__Data records__:

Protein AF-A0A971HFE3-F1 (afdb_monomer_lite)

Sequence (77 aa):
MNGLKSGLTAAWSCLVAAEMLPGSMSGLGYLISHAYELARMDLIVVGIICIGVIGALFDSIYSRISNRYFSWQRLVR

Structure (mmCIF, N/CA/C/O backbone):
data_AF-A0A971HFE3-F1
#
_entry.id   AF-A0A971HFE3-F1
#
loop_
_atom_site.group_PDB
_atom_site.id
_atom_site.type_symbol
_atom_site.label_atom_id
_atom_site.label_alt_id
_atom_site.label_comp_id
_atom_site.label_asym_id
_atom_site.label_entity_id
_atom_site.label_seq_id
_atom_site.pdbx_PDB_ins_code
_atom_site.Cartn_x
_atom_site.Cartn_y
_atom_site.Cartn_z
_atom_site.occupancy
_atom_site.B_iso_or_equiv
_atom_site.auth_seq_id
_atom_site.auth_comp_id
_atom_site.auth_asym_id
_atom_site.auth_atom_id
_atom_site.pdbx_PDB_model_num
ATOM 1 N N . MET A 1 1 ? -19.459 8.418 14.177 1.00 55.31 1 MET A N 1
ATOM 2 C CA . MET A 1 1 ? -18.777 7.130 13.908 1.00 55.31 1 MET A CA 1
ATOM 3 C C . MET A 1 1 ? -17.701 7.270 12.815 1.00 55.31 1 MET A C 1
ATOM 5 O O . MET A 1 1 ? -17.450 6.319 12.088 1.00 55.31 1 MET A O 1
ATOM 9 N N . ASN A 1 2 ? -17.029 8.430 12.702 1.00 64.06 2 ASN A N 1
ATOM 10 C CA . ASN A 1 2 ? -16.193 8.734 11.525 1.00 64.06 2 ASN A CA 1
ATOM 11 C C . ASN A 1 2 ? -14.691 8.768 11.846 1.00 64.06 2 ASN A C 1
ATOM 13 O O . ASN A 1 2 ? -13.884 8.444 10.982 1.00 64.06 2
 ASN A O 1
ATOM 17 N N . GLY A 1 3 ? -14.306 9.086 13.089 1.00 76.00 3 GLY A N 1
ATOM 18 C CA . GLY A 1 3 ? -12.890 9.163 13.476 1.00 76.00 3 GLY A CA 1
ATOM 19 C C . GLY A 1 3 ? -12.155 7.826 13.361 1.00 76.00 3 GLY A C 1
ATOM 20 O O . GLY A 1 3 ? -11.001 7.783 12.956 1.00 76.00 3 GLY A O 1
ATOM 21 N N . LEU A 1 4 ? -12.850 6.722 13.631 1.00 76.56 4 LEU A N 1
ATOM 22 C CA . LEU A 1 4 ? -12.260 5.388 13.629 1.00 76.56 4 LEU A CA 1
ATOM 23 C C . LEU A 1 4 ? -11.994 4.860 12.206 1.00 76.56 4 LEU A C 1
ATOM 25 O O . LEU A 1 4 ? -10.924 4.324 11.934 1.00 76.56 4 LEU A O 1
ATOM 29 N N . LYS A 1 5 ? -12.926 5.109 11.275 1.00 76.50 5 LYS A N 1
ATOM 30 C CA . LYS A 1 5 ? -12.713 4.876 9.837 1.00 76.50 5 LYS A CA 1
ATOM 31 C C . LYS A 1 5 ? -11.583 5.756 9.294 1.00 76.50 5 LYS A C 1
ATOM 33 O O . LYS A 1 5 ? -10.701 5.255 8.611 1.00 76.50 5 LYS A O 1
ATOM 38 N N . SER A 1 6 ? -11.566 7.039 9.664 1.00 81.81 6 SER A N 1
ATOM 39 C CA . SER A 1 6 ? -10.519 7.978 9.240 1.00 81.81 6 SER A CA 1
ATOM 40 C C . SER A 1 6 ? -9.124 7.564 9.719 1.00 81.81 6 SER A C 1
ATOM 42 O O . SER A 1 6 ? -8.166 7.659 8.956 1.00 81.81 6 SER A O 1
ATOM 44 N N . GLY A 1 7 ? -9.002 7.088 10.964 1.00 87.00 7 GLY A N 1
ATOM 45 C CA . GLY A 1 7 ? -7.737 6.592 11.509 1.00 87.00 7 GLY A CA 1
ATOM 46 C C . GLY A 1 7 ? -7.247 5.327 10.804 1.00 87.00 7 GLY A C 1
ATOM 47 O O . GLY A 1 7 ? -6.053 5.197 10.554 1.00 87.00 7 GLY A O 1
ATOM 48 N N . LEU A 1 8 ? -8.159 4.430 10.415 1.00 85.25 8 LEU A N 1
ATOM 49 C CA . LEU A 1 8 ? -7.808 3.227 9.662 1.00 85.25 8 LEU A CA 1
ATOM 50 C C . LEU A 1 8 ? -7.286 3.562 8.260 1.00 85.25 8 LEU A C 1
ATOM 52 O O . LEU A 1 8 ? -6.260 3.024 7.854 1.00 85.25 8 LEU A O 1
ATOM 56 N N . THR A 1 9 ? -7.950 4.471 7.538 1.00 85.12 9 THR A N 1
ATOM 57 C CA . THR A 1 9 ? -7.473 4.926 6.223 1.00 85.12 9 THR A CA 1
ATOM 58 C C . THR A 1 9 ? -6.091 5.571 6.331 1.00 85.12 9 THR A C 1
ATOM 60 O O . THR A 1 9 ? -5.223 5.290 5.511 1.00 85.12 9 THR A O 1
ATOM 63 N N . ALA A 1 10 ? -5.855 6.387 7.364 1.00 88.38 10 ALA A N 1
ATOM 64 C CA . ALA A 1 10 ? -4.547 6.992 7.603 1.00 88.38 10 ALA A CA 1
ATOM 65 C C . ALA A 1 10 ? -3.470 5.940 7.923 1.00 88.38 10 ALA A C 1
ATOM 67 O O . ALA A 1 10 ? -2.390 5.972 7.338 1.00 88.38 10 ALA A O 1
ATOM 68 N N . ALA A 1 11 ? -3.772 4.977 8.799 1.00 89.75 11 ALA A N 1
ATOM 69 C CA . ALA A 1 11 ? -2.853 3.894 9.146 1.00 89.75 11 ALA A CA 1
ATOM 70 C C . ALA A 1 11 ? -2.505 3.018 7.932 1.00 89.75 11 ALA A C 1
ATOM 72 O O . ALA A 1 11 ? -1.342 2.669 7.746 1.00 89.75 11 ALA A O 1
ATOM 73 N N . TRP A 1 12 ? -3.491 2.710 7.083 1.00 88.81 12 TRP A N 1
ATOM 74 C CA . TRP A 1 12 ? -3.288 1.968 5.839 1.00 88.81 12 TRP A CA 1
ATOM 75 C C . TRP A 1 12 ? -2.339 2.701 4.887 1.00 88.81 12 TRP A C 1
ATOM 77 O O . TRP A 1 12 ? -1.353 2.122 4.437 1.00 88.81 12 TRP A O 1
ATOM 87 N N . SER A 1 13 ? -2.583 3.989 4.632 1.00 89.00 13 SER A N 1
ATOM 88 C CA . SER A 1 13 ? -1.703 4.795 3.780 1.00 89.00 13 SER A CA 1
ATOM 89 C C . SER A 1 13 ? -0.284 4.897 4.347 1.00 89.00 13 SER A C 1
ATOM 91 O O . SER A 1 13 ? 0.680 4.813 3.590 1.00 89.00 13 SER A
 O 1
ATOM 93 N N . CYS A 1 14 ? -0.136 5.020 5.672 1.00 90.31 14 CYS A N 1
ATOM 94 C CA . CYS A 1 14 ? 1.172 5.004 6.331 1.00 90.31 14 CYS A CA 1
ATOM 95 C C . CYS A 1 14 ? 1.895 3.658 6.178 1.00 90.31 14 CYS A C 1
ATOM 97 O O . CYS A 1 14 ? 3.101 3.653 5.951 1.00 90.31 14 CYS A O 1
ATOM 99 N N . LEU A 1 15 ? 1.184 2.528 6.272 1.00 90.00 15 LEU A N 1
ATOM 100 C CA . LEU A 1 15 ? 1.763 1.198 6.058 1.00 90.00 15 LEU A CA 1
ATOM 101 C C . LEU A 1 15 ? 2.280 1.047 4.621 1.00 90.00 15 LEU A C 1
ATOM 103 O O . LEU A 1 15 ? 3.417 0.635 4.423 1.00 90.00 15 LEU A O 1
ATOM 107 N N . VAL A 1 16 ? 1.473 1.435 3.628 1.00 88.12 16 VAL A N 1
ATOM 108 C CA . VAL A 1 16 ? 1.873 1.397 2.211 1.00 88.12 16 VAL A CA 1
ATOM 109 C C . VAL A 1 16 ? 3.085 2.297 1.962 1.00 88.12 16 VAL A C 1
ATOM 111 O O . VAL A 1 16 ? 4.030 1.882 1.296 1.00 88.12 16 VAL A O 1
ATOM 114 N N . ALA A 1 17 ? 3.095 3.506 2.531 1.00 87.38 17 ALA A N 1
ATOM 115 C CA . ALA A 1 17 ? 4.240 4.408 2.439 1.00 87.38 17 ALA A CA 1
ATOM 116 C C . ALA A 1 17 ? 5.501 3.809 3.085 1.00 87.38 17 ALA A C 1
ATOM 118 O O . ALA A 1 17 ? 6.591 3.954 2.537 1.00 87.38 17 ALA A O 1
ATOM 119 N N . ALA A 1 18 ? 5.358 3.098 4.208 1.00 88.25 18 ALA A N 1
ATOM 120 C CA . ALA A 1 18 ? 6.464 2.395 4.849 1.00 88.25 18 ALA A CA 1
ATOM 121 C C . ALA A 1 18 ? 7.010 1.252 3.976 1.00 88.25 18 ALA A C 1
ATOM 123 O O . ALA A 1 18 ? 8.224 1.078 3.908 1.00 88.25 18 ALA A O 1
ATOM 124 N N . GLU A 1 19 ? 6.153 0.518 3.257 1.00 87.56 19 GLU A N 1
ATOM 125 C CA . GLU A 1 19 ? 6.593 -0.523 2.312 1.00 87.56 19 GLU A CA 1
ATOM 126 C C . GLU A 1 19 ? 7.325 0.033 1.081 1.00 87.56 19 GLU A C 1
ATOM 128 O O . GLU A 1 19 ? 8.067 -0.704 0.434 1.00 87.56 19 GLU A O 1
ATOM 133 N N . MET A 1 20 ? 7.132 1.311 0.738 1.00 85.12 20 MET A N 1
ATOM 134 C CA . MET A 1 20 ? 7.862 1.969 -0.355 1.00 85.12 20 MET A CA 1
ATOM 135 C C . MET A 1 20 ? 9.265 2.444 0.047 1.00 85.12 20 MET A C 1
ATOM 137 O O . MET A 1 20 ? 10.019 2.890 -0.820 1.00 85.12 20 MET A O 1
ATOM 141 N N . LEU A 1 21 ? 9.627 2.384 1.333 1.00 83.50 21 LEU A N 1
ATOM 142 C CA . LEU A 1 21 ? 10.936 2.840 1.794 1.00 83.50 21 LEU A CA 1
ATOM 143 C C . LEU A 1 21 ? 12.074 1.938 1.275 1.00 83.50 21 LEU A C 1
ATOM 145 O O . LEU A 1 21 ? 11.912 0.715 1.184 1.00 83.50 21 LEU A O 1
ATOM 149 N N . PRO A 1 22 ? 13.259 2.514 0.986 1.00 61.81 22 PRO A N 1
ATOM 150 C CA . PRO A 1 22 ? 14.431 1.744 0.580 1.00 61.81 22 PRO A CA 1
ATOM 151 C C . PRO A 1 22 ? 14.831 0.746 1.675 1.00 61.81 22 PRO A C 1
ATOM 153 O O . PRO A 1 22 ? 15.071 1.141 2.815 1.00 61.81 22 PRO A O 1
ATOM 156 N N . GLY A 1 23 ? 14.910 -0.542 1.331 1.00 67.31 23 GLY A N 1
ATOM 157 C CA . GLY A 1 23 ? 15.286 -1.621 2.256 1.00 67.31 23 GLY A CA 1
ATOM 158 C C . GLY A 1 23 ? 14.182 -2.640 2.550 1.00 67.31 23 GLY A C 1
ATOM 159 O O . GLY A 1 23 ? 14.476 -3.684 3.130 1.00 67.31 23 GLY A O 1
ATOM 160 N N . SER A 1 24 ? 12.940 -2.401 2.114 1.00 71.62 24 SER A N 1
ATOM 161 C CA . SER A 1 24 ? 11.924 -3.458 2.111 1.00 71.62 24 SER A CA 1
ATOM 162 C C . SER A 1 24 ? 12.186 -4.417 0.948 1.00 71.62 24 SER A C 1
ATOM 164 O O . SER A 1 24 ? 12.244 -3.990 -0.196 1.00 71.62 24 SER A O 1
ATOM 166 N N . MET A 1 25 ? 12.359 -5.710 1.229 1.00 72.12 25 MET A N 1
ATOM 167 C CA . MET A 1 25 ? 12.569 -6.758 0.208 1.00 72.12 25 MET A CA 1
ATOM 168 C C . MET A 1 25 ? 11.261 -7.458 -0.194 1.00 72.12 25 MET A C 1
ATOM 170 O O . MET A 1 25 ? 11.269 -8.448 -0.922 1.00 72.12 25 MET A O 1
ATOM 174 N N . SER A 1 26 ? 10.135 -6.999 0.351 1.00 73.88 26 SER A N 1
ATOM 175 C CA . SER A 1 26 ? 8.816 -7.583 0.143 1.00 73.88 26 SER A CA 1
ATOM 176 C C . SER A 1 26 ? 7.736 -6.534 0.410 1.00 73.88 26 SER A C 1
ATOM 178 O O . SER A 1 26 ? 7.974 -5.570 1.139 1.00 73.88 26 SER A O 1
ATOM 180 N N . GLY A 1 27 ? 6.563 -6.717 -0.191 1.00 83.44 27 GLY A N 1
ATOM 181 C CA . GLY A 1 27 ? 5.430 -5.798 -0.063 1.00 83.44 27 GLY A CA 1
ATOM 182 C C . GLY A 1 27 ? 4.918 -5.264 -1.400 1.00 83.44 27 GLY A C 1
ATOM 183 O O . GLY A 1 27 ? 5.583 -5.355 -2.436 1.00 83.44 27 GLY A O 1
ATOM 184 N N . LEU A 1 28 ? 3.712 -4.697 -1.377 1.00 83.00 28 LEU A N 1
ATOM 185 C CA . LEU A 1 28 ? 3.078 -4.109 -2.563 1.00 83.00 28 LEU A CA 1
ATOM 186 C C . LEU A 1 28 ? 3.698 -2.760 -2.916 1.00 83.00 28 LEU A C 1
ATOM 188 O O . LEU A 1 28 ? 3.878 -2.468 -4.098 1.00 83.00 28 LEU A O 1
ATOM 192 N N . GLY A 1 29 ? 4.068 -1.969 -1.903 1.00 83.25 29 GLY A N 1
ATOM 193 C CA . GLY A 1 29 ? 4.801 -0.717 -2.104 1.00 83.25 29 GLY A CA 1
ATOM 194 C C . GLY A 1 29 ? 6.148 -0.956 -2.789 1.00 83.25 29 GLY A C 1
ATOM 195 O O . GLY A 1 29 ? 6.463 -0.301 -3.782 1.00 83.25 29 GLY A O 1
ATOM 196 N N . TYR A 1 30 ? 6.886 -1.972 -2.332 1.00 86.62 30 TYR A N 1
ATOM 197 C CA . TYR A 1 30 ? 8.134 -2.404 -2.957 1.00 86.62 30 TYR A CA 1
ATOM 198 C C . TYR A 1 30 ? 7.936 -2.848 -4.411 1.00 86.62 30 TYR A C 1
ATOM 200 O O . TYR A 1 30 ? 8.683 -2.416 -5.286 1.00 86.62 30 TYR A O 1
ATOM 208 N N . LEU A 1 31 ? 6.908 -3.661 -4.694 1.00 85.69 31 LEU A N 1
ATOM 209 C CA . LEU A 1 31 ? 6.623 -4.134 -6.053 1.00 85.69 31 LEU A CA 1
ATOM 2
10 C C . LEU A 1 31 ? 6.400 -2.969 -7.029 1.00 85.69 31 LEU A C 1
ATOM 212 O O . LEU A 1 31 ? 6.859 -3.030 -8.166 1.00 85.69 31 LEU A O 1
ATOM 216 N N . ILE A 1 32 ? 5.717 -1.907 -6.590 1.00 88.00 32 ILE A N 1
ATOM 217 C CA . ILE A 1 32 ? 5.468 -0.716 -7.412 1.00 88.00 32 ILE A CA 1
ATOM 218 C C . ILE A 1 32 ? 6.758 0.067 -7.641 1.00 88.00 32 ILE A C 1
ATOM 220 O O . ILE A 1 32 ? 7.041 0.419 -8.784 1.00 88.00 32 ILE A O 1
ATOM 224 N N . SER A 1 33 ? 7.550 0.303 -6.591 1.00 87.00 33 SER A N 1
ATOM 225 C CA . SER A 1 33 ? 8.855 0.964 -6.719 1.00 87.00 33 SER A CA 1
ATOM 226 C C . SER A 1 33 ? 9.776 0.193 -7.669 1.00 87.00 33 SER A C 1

__Problem requirements__:
Begin with the line that has "ATOM 100 C CA" in the listing above and end after the line that has "ATOM 142 C CA"; output those lines exactly.

__Exercise result__:
ATOM 100 C CA . LEU A 1 15 ? 1.763 1.198 6.058 1.00 90.00 15 LEU A CA 1
ATOM 101 C C . LEU A 1 15 ? 2.280 1.047 4.621 1.00 90.00 15 LEU A C 1
ATOM 103 O O . LEU A 1 15 ? 3.417 0.635 4.423 1.00 90.00 15 LEU A O 1
ATOM 107 N N . VAL A 1 16 ? 1.473 1.435 3.628 1.00 88.12 16 VAL A N 1
ATOM 108 C CA . VAL A 1 16 ? 1.873 1.397 2.211 1.00 88.12 16 VAL A CA 1
ATOM 109 C C . VAL A 1 16 ? 3.085 2.297 1.962 1.00 88.12 16 VAL A C 1
ATOM 111 O O . VAL A 1 16 ? 4.030 1.882 1.296 1.00 88.12 16 VAL A O 1
ATOM 114 N N . ALA A 1 17 ? 3.095 3.506 2.531 1.00 87.38 17 ALA A N 1
ATOM 115 C CA . ALA A 1 17 ? 4.240 4.408 2.439 1.00 87.38 17 ALA A CA 1
ATOM 116 C C . ALA A 1 17 ? 5.501 3.809 3.085 1.00 87.38 17 ALA A C 1
ATOM 118 O O . ALA A 1 17 ? 6.591 3.954 2.537 1.00 87.38 17 ALA A O 1
ATOM 119 N N . ALA A 1 18 ? 5.358 3.098 4.208 1.00 88.25 18 ALA A N 1
ATOM 120 C CA . ALA A 1 18 ? 6.464 2.395 4.849 1.00 88.25 18 ALA A CA 1
ATOM 121 C C . ALA A 1 18 ? 7.010 1.252 3.976 1.00 88.25 18 ALA A C 1
ATOM 123 O O . ALA A 1 18 ? 8.224 1.078 3.908 1.00 88.25 18 ALA A O 1
ATOM 124 N N . GLU A 1 19 ? 6.153 0.518 3.257 1.00 87.56 19 GLU A N 1
ATOM 125 C CA . GLU A 1 19 ? 6.593 -0.523 2.312 1.00 87.56 19 GLU A CA 1
ATOM 126 C C . GLU A 1 19 ? 7.325 0.033 1.081 1.00 87.56 19 GLU A C 1
ATOM 128 O O . GLU A 1 19 ? 8.067 -0.704 0.434 1.00 87.56 19 GLU A O 1
ATOM 133 N N . MET A 1 20 ? 7.132 1.311 0.738 1.00 85.12 20 MET A N 1
ATOM 134 C CA . MET A 1 20 ? 7.862 1.969 -0.355 1.00 85.12 20 MET A CA 1
ATOM 135 C C . MET A 1 20 ? 9.265 2.444 0.047 1.00 85.12 20 MET A C 1
ATOM 137 O O . MET A 1 20 ? 10.019 2.890 -0.820 1.00 85.12 20 MET A O 1
ATOM 141 N N . LEU A 1 21 ? 9.627 2.384 1.333 1.00 83.50 21 LEU A N 1
ATOM 142 C CA . LEU A 1 21 ? 10.936 2.840 1.794 1.00 83.50 21 LEU A CA 1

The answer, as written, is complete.